А сниться мне опять, что я грязная, страшная, лохматая в инвалидном кресле. Везут меня в какой-то зал. Он огромен, возможно, был когда-то богато украшен и красив. Но сейчас его окна высокие от мраморного грязного пола до самого потолка в паутине заляпаны и кое-где на них следы, кхм, от голубиного помета. Стекла такие мутные, что за ними ничего не видно. А некоторые разбиты и сквозь них ветер уныло завывает. Кое-где целые плиты стены отвалились. На потолке, что куполом уходит в небо, в самом его центре шар. Когда-то и он был чистым и сияющим. Но сейчас он выглядит, как банка, в которой уже давно забродили и поросли плесенью огурцы. А кругом люди в таких же инвалидных колясках, как и я. Такие же ужасающе худые и глаза их безумны. Меня провезли по залу и оставили напротив зеркала в резной раме. Зеркало искажает настолько, что страшно смотреть. Но я гляжу, а там дряхлая, седая, полоумная старуха с беззубым ртом бешено хохочет и ревет.

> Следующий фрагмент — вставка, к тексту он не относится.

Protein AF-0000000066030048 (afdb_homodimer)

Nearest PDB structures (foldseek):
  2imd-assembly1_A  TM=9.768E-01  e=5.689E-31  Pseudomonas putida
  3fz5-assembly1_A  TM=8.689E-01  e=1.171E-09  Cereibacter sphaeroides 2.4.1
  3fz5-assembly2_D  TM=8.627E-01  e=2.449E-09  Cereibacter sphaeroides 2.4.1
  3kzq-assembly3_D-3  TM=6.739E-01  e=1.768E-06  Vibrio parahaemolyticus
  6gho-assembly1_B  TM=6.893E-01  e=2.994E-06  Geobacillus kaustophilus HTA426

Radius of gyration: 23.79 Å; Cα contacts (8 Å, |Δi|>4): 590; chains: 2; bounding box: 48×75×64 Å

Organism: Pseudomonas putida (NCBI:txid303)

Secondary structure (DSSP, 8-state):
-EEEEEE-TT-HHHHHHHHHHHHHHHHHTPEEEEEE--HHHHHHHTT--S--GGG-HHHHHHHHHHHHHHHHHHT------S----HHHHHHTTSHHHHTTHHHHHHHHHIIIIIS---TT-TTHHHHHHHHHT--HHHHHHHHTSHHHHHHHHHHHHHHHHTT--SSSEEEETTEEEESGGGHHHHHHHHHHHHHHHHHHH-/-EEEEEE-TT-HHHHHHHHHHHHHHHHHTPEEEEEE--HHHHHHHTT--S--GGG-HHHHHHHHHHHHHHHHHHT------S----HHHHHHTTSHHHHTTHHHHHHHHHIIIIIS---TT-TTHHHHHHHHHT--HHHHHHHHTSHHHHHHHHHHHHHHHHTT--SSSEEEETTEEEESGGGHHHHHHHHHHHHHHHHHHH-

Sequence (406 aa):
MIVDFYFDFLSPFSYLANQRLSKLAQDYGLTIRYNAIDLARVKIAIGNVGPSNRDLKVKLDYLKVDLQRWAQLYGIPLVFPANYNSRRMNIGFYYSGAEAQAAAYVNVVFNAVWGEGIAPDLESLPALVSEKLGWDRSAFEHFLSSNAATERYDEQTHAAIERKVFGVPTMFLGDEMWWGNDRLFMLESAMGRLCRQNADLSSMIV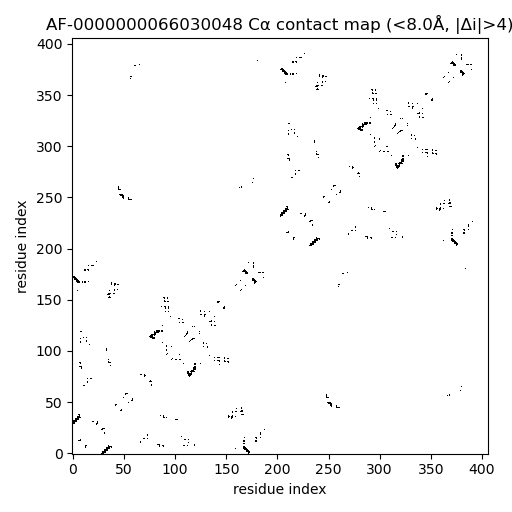DFYFDFLSPFSYLANQRLSKLAQDYGLTIRYNAIDLARVKIAIGNVGPSNRDLKVKLDYLKVDLQRWAQLYGIPLVFPANYNSRRMNIGFYYSGAEAQAAAYVNVVFNAVWGEGIAPDLESLPALVSEKLGWDRSAFEHFLSSNAATERYDEQTHAAIERKVFGVPTMFLGDEMWWGNDRLFMLESAMGRLCRQNADLSS

Structure (mmCIF, N/CA/C/O backbone):
data_AF-0000000066030048-model_v1
#
loop_
_entity.id
_entity.type
_entity.pdbx_description
1 polymer '2-hydroxychromene-2-carboxylate isomerase'
#
loop_
_atom_site.group_PDB
_atom_site.id
_atom_site.type_symbol
_atom_site.label_atom_id
_atom_site.label_alt_id
_atom_site.label_comp_id
_atom_site.label_asym_id
_atom_site.label_entity_id
_atom_site.label_seq_id
_atom_site.pdbx_PDB_ins_code
_atom_site.Cartn_x
_atom_site.Cartn_y
_atom_site.Cartn_z
_atom_site.occupancy
_atom_site.B_iso_or_equiv
_atom_site.auth_seq_id
_atom_site.auth_comp_id
_atom_site.auth_asym_id
_atom_site.auth_atom_id
_atom_site.pdbx_PDB_model_num
ATOM 1 N N . MET A 1 1 ? -17.984 19.938 -1.718 1 90.5 1 MET A N 1
ATOM 2 C CA . MET A 1 1 ? -17.5 18.641 -1.241 1 90.5 1 MET A CA 1
ATOM 3 C C . MET A 1 1 ? -16.359 18.812 -0.245 1 90.5 1 MET A C 1
ATOM 5 O O . MET A 1 1 ? -15.531 19.719 -0.404 1 90.5 1 MET A O 1
ATOM 9 N N . ILE A 1 2 ? -16.312 18.016 0.869 1 94.88 2 ILE A N 1
ATOM 10 C CA . ILE A 1 2 ? -15.297 18.094 1.909 1 94.88 2 ILE A CA 1
ATOM 11 C C . ILE A 1 2 ? -14.562 16.75 2.01 1 94.88 2 ILE A C 1
ATOM 13 O O . ILE A 1 2 ? -15.188 15.695 2.086 1 94.88 2 ILE A O 1
ATOM 17 N N . VAL A 1 3 ? -13.32 16.812 1.965 1 97.12 3 VAL A N 1
ATOM 18 C CA . VAL A 1 3 ? -12.477 15.641 2.189 1 97.12 3 VAL A CA 1
ATOM 19 C C . VAL A 1 3 ? -11.75 15.773 3.525 1 97.12 3 VAL A C 1
ATOM 21 O O . VAL A 1 3 ? -11.055 16.766 3.762 1 97.12 3 VAL A O 1
ATOM 24 N N . ASP A 1 4 ? -11.953 14.859 4.402 1 98.38 4 ASP A N 1
ATOM 25 C CA . ASP A 1 4 ? -11.133 14.766 5.605 1 98.38 4 ASP A CA 1
ATOM 26 C C . ASP A 1 4 ? -9.781 14.125 5.301 1 98.38 4 ASP A C 1
ATOM 28 O O . ASP A 1 4 ? -9.719 13.062 4.684 1 98.38 4 ASP A O 1
ATOM 32 N N . PHE A 1 5 ? -8.812 14.828 5.641 1 98.75 5 PHE A N 1
ATOM 33 C CA . PHE A 1 5 ? -7.453 14.359 5.398 1 98.75 5 PHE A CA 1
ATOM 34 C C . PHE A 1 5 ? -6.715 14.133 6.711 1 98.75 5 PHE A C 1
ATOM 36 O O . PHE A 1 5 ? -6.426 15.086 7.438 1 98.75 5 PHE A O 1
ATOM 43 N N . TYR A 1 6 ? -6.438 12.898 7.102 1 98.94 6 TYR A N 1
ATOM 44 C CA . TYR A 1 6 ? -5.668 12.531 8.281 1 98.94 6 TYR A CA 1
ATOM 45 C C . TYR A 1 6 ? -4.207 12.281 7.926 1 98.94 6 TYR A C 1
ATOM 47 O O . TYR A 1 6 ? -3.906 11.508 7.016 1 98.94 6 TYR A O 1
ATOM 55 N N . PHE A 1 7 ? -3.307 12.93 8.695 1 98.94 7 PHE A N 1
ATOM 56 C CA . PHE A 1 7 ? -1.888 12.844 8.375 1 98.94 7 PHE A CA 1
ATOM 57 C C . PHE A 1 7 ? -1.039 12.945 9.633 1 98.94 7 PHE A C 1
ATOM 59 O O . PHE A 1 7 ? -1.555 13.234 10.719 1 98.94 7 PHE A O 1
ATOM 66 N N . ASP A 1 8 ? 0.135 12.578 9.57 1 98.88 8 ASP A N 1
ATOM 67 C CA . ASP A 1 8 ? 1.267 12.82 10.461 1 98.88 8 ASP A CA 1
ATOM 68 C C . ASP A 1 8 ? 2.477 13.336 9.688 1 98.88 8 ASP A C 1
ATOM 70 O O . ASP A 1 8 ? 2.814 12.805 8.625 1 98.88 8 ASP A O 1
ATOM 74 N N . PHE A 1 9 ? 3.107 14.32 10.18 1 98.81 9 PHE A N 1
ATOM 75 C CA . PHE A 1 9 ? 4.199 14.945 9.438 1 98.81 9 PHE A CA 1
ATOM 76 C C . PHE A 1 9 ? 5.371 13.984 9.289 1 98.81 9 PHE A C 1
ATOM 78 O O . PHE A 1 9 ? 6.25 14.195 8.453 1 98.81 9 PHE A O 1
ATOM 85 N N . LEU A 1 10 ? 5.438 12.922 10.039 1 98.31 10 LEU A N 1
ATOM 86 C CA . LEU A 1 10 ? 6.539 11.977 9.898 1 98.31 10 LEU A CA 1
ATOM 87 C C . LEU A 1 10 ? 6.352 11.117 8.656 1 98.31 10 LEU A C 1
ATOM 89 O O . LEU A 1 10 ? 7.277 10.414 8.234 1 98.31 10 LEU A O 1
ATOM 93 N N . SER A 1 11 ? 5.188 11.07 8.078 1 98.5 11 SER A N 1
ATOM 94 C CA . SER A 1 11 ? 4.867 10.164 6.98 1 98.5 11 SER A CA 1
ATOM 95 C C . SER A 1 11 ? 5.191 10.789 5.629 1 98.5 11 SER A C 1
ATOM 97 O O . SER A 1 11 ? 4.547 11.75 5.215 1 98.5 11 SER A O 1
ATOM 99 N N . PRO A 1 12 ? 6.078 10.211 4.875 1 98.56 12 PRO A N 1
ATOM 100 C CA . PRO A 1 12 ? 6.348 10.734 3.533 1 98.56 12 PRO A CA 1
ATOM 101 C C . PRO A 1 12 ? 5.18 10.539 2.574 1 98.56 12 PRO A C 1
ATOM 103 O O . PRO A 1 12 ? 4.984 11.336 1.653 1 98.56 12 PRO A O 1
ATOM 106 N N . PHE A 1 13 ? 4.41 9.531 2.795 1 98.75 13 PHE A N 1
ATOM 107 C CA . PHE A 1 13 ? 3.246 9.312 1.945 1 98.75 13 PHE A CA 1
ATOM 108 C C . PHE A 1 13 ? 2.186 10.375 2.195 1 98.75 13 PHE A C 1
ATOM 110 O O . PHE A 1 13 ? 1.458 10.766 1.277 1 98.75 13 PHE A O 1
ATOM 117 N N . SER A 1 14 ? 2.092 10.82 3.426 1 98.94 14 SER A N 1
ATOM 118 C CA . SER A 1 14 ? 1.201 11.945 3.701 1 98.94 14 SER A CA 1
ATOM 119 C C . SER A 1 14 ? 1.671 13.211 2.988 1 98.94 14 SER A C 1
ATOM 121 O O . SER A 1 14 ? 0.854 14 2.514 1 98.94 14 SER A O 1
ATOM 123 N N . TYR A 1 15 ? 3.006 13.422 2.908 1 98.94 15 TYR A N 1
ATOM 124 C CA . TYR A 1 15 ? 3.582 14.523 2.143 1 98.94 15 TYR A CA 1
ATOM 125 C C . TYR A 1 15 ? 3.162 14.445 0.679 1 98.94 15 TYR A C 1
ATOM 127 O O . TYR A 1 15 ? 2.688 15.43 0.11 1 98.94 15 TYR A O 1
ATOM 135 N N . LEU A 1 16 ? 3.25 13.258 0.121 1 98.88 16 LEU A N 1
ATOM 136 C CA . LEU A 1 16 ? 2.84 13.031 -1.261 1 98.88 16 LEU A CA 1
ATOM 137 C C . LEU A 1 16 ? 1.345 13.273 -1.43 1 98.88 16 LEU A C 1
ATOM 139 O O . LEU A 1 16 ? 0.925 13.984 -2.346 1 98.88 16 LEU A O 1
ATOM 143 N N . ALA A 1 17 ? 0.573 12.734 -0.531 1 98.81 17 ALA A N 1
ATOM 144 C CA . ALA A 1 17 ? -0.88 12.844 -0.618 1 98.81 17 ALA A CA 1
ATOM 145 C C . ALA A 1 17 ? -1.324 14.305 -0.512 1 98.81 17 ALA A C 1
ATOM 147 O O . ALA A 1 17 ? -2.258 14.727 -1.198 1 98.81 17 ALA A O 1
ATOM 148 N N . ASN A 1 18 ? -0.666 15.047 0.373 1 98.62 18 ASN A N 1
ATOM 149 C CA . ASN A 1 18 ? -0.993 16.469 0.521 1 98.62 18 ASN A CA 1
ATOM 150 C C . ASN A 1 18 ? -0.81 17.219 -0.789 1 98.62 18 ASN A C 1
ATOM 152 O O . ASN A 1 18 ? -1.616 18.094 -1.127 1 98.62 18 ASN A O 1
ATOM 156 N N . GLN A 1 19 ? 0.246 16.922 -1.501 1 97.25 19 GLN A N 1
ATOM 157 C CA . GLN A 1 19 ? 0.494 17.547 -2.789 1 97.25 19 GLN A CA 1
ATOM 158 C C . GLN A 1 19 ? -0.632 17.25 -3.775 1 97.25 19 GLN A C 1
ATOM 160 O O . GLN A 1 19 ? -1.161 18.172 -4.414 1 97.25 19 GLN A O 1
ATOM 165 N N . ARG A 1 20 ? -0.979 16.016 -3.824 1 96.25 20 ARG A N 1
ATOM 166 C CA . ARG A 1 20 ? -2.027 15.617 -4.754 1 96.25 20 ARG A CA 1
ATOM 167 C C . ARG A 1 20 ? -3.375 16.203 -4.348 1 96.25 20 ARG A C 1
ATOM 169 O O . ARG A 1 20 ? -4.133 16.672 -5.199 1 96.25 20 ARG A O 1
ATOM 176 N N . LEU A 1 21 ? -3.701 16.156 -3.094 1 97.25 21 LEU A N 1
ATOM 177 C CA . LEU A 1 21 ? -4.965 16.703 -2.594 1 97.25 21 LEU A CA 1
ATOM 178 C C . LEU A 1 21 ? -5.062 18.188 -2.855 1 97.25 21 LEU A C 1
ATOM 180 O O . LEU A 1 21 ? -6.137 18.703 -3.182 1 97.25 21 LEU A O 1
ATOM 184 N N . SER A 1 22 ? -3.969 18.922 -2.666 1 95.44 22 SER A N 1
ATOM 185 C CA . SER A 1 22 ? -3.943 20.344 -2.945 1 95.44 22 SER A CA 1
ATOM 186 C C . SER A 1 22 ? -4.301 20.641 -4.398 1 95.44 22 SER A C 1
ATOM 188 O O . SER A 1 22 ? -5.074 21.547 -4.688 1 95.44 22 SER A O 1
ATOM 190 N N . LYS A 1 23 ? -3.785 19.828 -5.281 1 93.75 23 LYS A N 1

Я проснулась, а рядом Александер. И так успокаивает меня, так увещевает. Только с ним чувствую себя спокойно и в безопасности. Обнял меня и унял бешено скачущее сердечко. Сегодня дохтур мой сказал, что бы я подольше в постели полежала, а то головушка не выдержит. А он, мой милый, весь день со мной был, читал Шокспиру, шутки шутил, кормил с ложечки, даже маменьку не пустил, что бы не беспокоили меня. А потом присел поближе и начал рученьки белые мои цаловать, потом губки алые, шейку, перси. Руками по телу лихорадочно бродить, а у меня дыхание так и замирает, так и замирает в груди.
Но вдруг взглянула на сокола моего ясного, а чело его исказилось, вширь раздалось, ручищи грязные потные, как у холопа, так и норовят сорочку-то мою тоненькую содрать. Я кричать. А он мне рот закрывает. Я плакать, а он мне по щечкам нежным лапищами своими. Я отбиваться, да откуда у бедной, аристократичной барышни силушка-то возьмется такого борова одолеть? Но тут, как солнце ясное в его очи засветило и заслепило негодяя.
А сияние-то от меня исходит. Проснулась я, вижу страшную нечистую палату и того, что в первую ночь на меня полезть посмел. Все таблетки так и вылетели из головы, как про Ниала, да сестру в Зале Советов обветшавшем вспомнила в креслах инвалидных.